▶ Assigned task:
Copy every record exactly, leaving the pictures out.

▶ Data to process:
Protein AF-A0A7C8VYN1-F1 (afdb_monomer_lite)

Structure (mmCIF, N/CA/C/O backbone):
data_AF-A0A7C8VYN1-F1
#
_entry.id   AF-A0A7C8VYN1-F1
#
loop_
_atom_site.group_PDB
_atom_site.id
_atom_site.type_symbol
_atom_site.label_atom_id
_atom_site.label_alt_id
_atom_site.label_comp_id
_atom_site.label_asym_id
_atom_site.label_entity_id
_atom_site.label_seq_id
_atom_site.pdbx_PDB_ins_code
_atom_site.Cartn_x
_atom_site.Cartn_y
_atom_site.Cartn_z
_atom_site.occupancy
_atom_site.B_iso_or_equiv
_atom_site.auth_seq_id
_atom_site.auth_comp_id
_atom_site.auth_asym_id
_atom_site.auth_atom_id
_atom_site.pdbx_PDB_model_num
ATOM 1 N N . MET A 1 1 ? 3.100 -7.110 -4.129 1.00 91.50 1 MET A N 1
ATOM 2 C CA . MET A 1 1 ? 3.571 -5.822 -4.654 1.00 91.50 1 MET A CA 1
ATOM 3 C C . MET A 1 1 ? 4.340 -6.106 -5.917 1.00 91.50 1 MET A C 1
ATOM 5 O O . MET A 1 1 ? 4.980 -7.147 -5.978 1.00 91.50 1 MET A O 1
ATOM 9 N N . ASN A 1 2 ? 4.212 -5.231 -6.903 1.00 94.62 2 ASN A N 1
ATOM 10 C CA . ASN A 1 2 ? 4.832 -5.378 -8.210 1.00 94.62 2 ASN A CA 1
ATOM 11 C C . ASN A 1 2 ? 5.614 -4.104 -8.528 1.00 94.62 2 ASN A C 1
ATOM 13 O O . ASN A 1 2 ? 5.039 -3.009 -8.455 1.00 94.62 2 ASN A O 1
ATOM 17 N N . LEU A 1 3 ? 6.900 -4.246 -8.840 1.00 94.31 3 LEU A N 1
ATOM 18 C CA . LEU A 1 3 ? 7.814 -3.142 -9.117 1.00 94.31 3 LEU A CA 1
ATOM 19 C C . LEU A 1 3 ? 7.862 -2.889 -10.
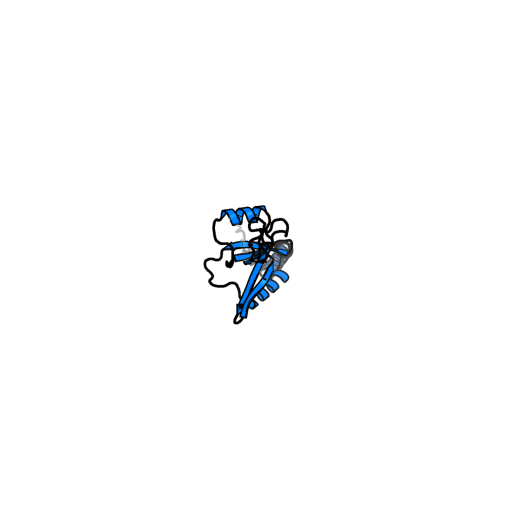626 1.00 94.31 3 LEU A C 1
ATOM 21 O O . LEU A 1 3 ? 8.030 -3.806 -11.423 1.00 94.31 3 LEU A O 1
ATOM 25 N N . ARG A 1 4 ? 7.729 -1.625 -11.028 1.00 93.56 4 ARG A N 1
ATOM 26 C CA . ARG A 1 4 ? 7.893 -1.195 -12.418 1.00 93.56 4 ARG A CA 1
ATOM 27 C C . ARG A 1 4 ? 8.912 -0.069 -12.488 1.00 93.56 4 ARG A C 1
ATOM 29 O O . ARG A 1 4 ? 8.626 1.048 -12.061 1.00 93.56 4 ARG A O 1
ATOM 36 N N . PHE A 1 5 ? 10.079 -0.367 -13.042 1.00 92.75 5 PHE A N 1
ATOM 37 C CA . PHE A 1 5 ? 11.140 0.615 -13.229 1.00 92.75 5 PHE A CA 1
ATOM 38 C C . PHE A 1 5 ? 10.830 1.550 -14.408 1.00 92.75 5 PHE A C 1
ATOM 40 O O . PHE A 1 5 ? 10.159 1.131 -15.363 1.00 92.75 5 PHE A O 1
ATOM 47 N N . PRO A 1 6 ? 11.249 2.825 -14.333 1.00 93.19 6 PRO A N 1
ATOM 48 C CA . PRO A 1 6 ? 11.148 3.742 -15.459 1.00 93.19 6 PRO A CA 1
ATOM 49 C C . PRO A 1 6 ? 12.102 3.324 -16.585 1.00 93.19 6 PRO A C 1
ATOM 51 O O . PRO A 1 6 ? 13.027 2.542 -16.380 1.00 93.19 6 PRO A O 1
ATOM 54 N N . LEU A 1 7 ? 11.839 3.821 -17.791 1.00 91.81 7 LEU A N 1
ATOM 55 C CA . LEU A 1 7 ? 12.735 3.626 -18.927 1.00 91.81 7 LEU A CA 1
ATOM 56 C C . LEU A 1 7 ? 13.879 4.637 -18.865 1.00 91.81 7 LEU A C 1
ATOM 58 O O . LEU A 1 7 ? 13.658 5.773 -18.438 1.00 91.81 7 LEU A O 1
ATOM 62 N N . LEU A 1 8 ? 15.061 4.228 -19.323 1.00 89.38 8 LEU A N 1
ATOM 63 C CA . LEU A 1 8 ? 16.172 5.137 -19.562 1.00 89.38 8 LEU A CA 1
ATOM 64 C C . LEU A 1 8 ? 15.786 6.151 -20.647 1.00 89.38 8 LEU A C 1
ATOM 66 O O . LEU A 1 8 ? 15.049 5.813 -21.587 1.00 89.38 8 LEU A O 1
ATOM 70 N N . PRO A 1 9 ? 16.254 7.401 -20.523 1.00 84.81 9 PRO A N 1
ATOM 71 C CA . PRO A 1 9 ? 16.081 8.371 -21.583 1.00 84.81 9 PRO A CA 1
ATOM 72 C C . PRO A 1 9 ? 16.897 7.943 -22.821 1.00 84.81 9 PRO A C 1
ATOM 74 O O . PRO A 1 9 ? 17.935 7.295 -22.672 1.00 84.81 9 PRO A O 1
ATOM 77 N N . PRO A 1 10 ? 16.453 8.273 -24.050 1.00 81.81 10 PRO A N 1
ATOM 78 C CA . PRO A 1 10 ? 17.085 7.794 -25.284 1.00 81.81 10 PRO A CA 1
ATOM 79 C C . PRO A 1 10 ? 18.591 8.067 -25.385 1.00 81.81 10 PRO A C 1
ATOM 81 O O . PRO A 1 10 ? 19.308 7.280 -25.989 1.00 81.81 10 PRO A O 1
ATOM 84 N N . GLU A 1 11 ? 19.061 9.166 -24.800 1.00 81.81 11 GLU A N 1
ATOM 85 C CA . GLU A 1 11 ? 20.471 9.559 -24.737 1.00 81.81 11 GLU A CA 1
ATOM 86 C C . GLU A 1 11 ? 21.349 8.665 -23.846 1.00 81.81 11 GLU A C 1
ATOM 88 O O . GLU A 1 11 ? 22.563 8.631 -24.039 1.00 81.81 11 GLU A O 1
ATOM 93 N N . GLU A 1 12 ? 20.754 7.956 -22.886 1.00 81.75 12 GLU A N 1
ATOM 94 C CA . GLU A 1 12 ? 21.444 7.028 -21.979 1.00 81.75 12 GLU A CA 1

▶ Written response:
Protein AF-A0A7C8VYN1-F1 (afdb_monomer_lite)

Structure (mmCIF, N/CA/C/O backbone):
data_AF-A0A7C8VYN1-F1
#
_entry.id   AF-A0A7C8VYN1-F1
#
loop_
_atom_site.group_PDB
_atom_site.id
_atom_site.type_symbol
_atom_site.label_atom_id
_atom_site.label_alt_id
_atom_site.label_comp_id
_atom_site.label_asym_id
_atom_site.label_entity_id
_atom_site.label_seq_id
_atom_site.pdbx_PDB_ins_code
_atom_site.Cartn_x
_atom_site.Cartn_y
_atom_site.Cartn_z
_atom_site.occupancy
_atom_site.B_iso_or_equiv
_atom_site.auth_seq_id
_atom_site.auth_comp_id
_atom_site.auth_asym_id
_atom_site.auth_atom_id
_atom_site.pdbx_PDB_model_num
ATOM 1 N N . MET A 1 1 ? 3.100 -7.110 -4.129 1.00 91.50 1 MET A N 1
ATOM 2 C CA . MET A 1 1 ? 3.571 -5.822 -4.654 1.00 91.50 1 MET A CA 1
ATOM 3 C C . MET A 1 1 ? 4.340 -6.106 -5.917 1.00 91.50 1 MET A C 1
ATOM 5 O O . MET A 1 1 ? 4.980 -7.147 -5.978 1.00 91.50 1 MET A O 1
ATOM 9 N N . ASN A 1 2 ? 4.212 -5.231 -6.903 1.00 94.62 2 ASN A N 1
ATOM 10 C CA . ASN A 1 2 ? 4.832 -5.378 -8.210 1.00 94.62 2 ASN A CA 1
ATOM 11 C C . ASN A 1 2 ? 5.614 -4.104 -8.528 1.00 94.62 2 ASN A C 1
ATOM 13 O O . ASN A 1 2 ? 5.039 -3.009 -8.455 1.00 94.62 2 ASN A O 1
ATOM 17 N N . LEU A 1 3 ? 6.900 -4.246 -8.840 1.00 94.31 3 LEU A N 1
ATOM 18 C CA . LEU A 1 3 ? 7.814 -3.142 -9.117 1.00 94.31 3 LEU A CA 1
ATOM 19 C C . LEU A 1 3 ? 7.862 -2.889 -10.
626 1.00 94.31 3 LEU A C 1
ATOM 21 O O . LEU A 1 3 ? 8.030 -3.806 -11.423 1.00 94.31 3 LEU A O 1
ATOM 25 N N . ARG A 1 4 ? 7.729 -1.625 -11.028 1.00 93.56 4 ARG A N 1
ATOM 26 C CA . ARG A 1 4 ? 7.893 -1.195 -12.418 1.00 93.56 4 ARG A CA 1
ATOM 27 C C . ARG A 1 4 ? 8.912 -0.069 -12.488 1.00 93.56 4 ARG A C 1
ATOM 29 O O . ARG A 1 4 ? 8.626 1.048 -12.061 1.00 93.56 4 ARG A O 1
ATOM 36 N N . PHE A 1 5 ? 10.079 -0.367 -13.042 1.00 92.75 5 PHE A N 1
ATOM 37 C CA . PHE A 1 5 ? 11.140 0.615 -13.229 1.00 92.75 5 PHE A CA 1
ATOM 38 C C . PHE A 1 5 ? 10.830 1.550 -14.408 1.00 92.75 5 PHE A C 1
ATOM 40 O O . PHE A 1 5 ? 10.159 1.131 -15.363 1.00 92.75 5 PHE A O 1
ATOM 47 N N . PRO A 1 6 ? 11.249 2.825 -14.333 1.00 93.19 6 PRO A N 1
ATOM 48 C CA . PRO A 1 6 ? 11.148 3.742 -15.459 1.00 93.19 6 PRO A CA 1
ATOM 49 C C . PRO A 1 6 ? 12.102 3.324 -16.585 1.00 93.19 6 PRO A C 1
ATOM 51 O O . PRO A 1 6 ? 13.027 2.542 -16.380 1.00 93.19 6 PRO A O 1
ATOM 54 N N . LEU A 1 7 ? 11.839 3.821 -17.791 1.00 91.81 7 LEU A N 1
ATOM 55 C CA . LEU A 1 7 ? 12.735 3.626 -18.927 1.00 91.81 7 LEU A CA 1
ATOM 56 C C . LEU A 1 7 ? 13.879 4.637 -18.865 1.00 91.81 7 LEU A C 1
ATOM 58 O O . LEU A 1 7 ? 13.658 5.773 -18.438 1.00 91.81 7 LEU A O 1
ATOM 62 N N . LEU A 1 8 ? 15.061 4.228 -19.323 1.00 89.38 8 LEU A N 1
ATOM 63 C CA . LEU A 1 8 ? 16.172 5.137 -19.562 1.00 89.38 8 LEU A CA 1
ATOM 64 C C . LEU A 1 8 ? 15.786 6.151 -20.647 1.00 89.38 8 LEU A C 1
ATOM 66 O O . LEU A 1 8 ? 15.049 5.813 -21.587 1.00 89.38 8 LEU A O 1
ATOM 70 N N . PRO A 1 9 ? 16.254 7.401 -20.523 1.00 84.81 9 PRO A N 1
ATOM 71 C CA . PRO A 1 9 ? 16.081 8.371 -21.583 1.00 84.81 9 PRO A CA 1
ATOM 72 C C . PRO A 1 9 ? 16.897 7.943 -22.821 1.00 84.81 9 PRO A C 1
ATOM 74 O O . PRO A 1 9 ? 17.935 7.295 -22.672 1.00 84.81 9 PRO A O 1
ATOM 77 N N . PRO A 1 10 ? 16.453 8.273 -24.050 1.00 81.81 10 PRO A N 1
ATOM 78 C CA . PRO A 1 10 ? 17.085 7.794 -25.284 1.00 81.81 10 PRO A CA 1
ATOM 79 C C . PRO A 1 10 ? 18.591 8.067 -25.385 1.00 81.81 10 PRO A C 1
ATOM 81 O O . PRO A 1 10 ? 19.308 7.280 -25.989 1.00 81.81 10 PRO A O 1
ATOM 84 N N . GLU A 1 11 ? 19.061 9.166 -24.800 1.00 81.81 11 GLU A N 1
ATOM 85 C CA . GLU A 1 11 ? 20.471 9.559 -24.737 1.00 81.81 11 GLU A CA 1
ATOM 86 C C . GLU A 1 11 ? 21.349 8.665 -23.846 1.00 81.81 11 GLU A C 1
ATOM 88 O O . GLU A 1 11 ? 22.563 8.631 -24.039 1.00 81.81 11 GLU A O 1
ATOM 93 N N . GLU A 1 12 ? 20.754 7.956 -22.886 1.00 81.75 12 GLU A N 1
ATOM 94 C CA . GLU A 1 12 ? 21.444 7.028 -21.979 1.00 81.75 12 GLU A CA 1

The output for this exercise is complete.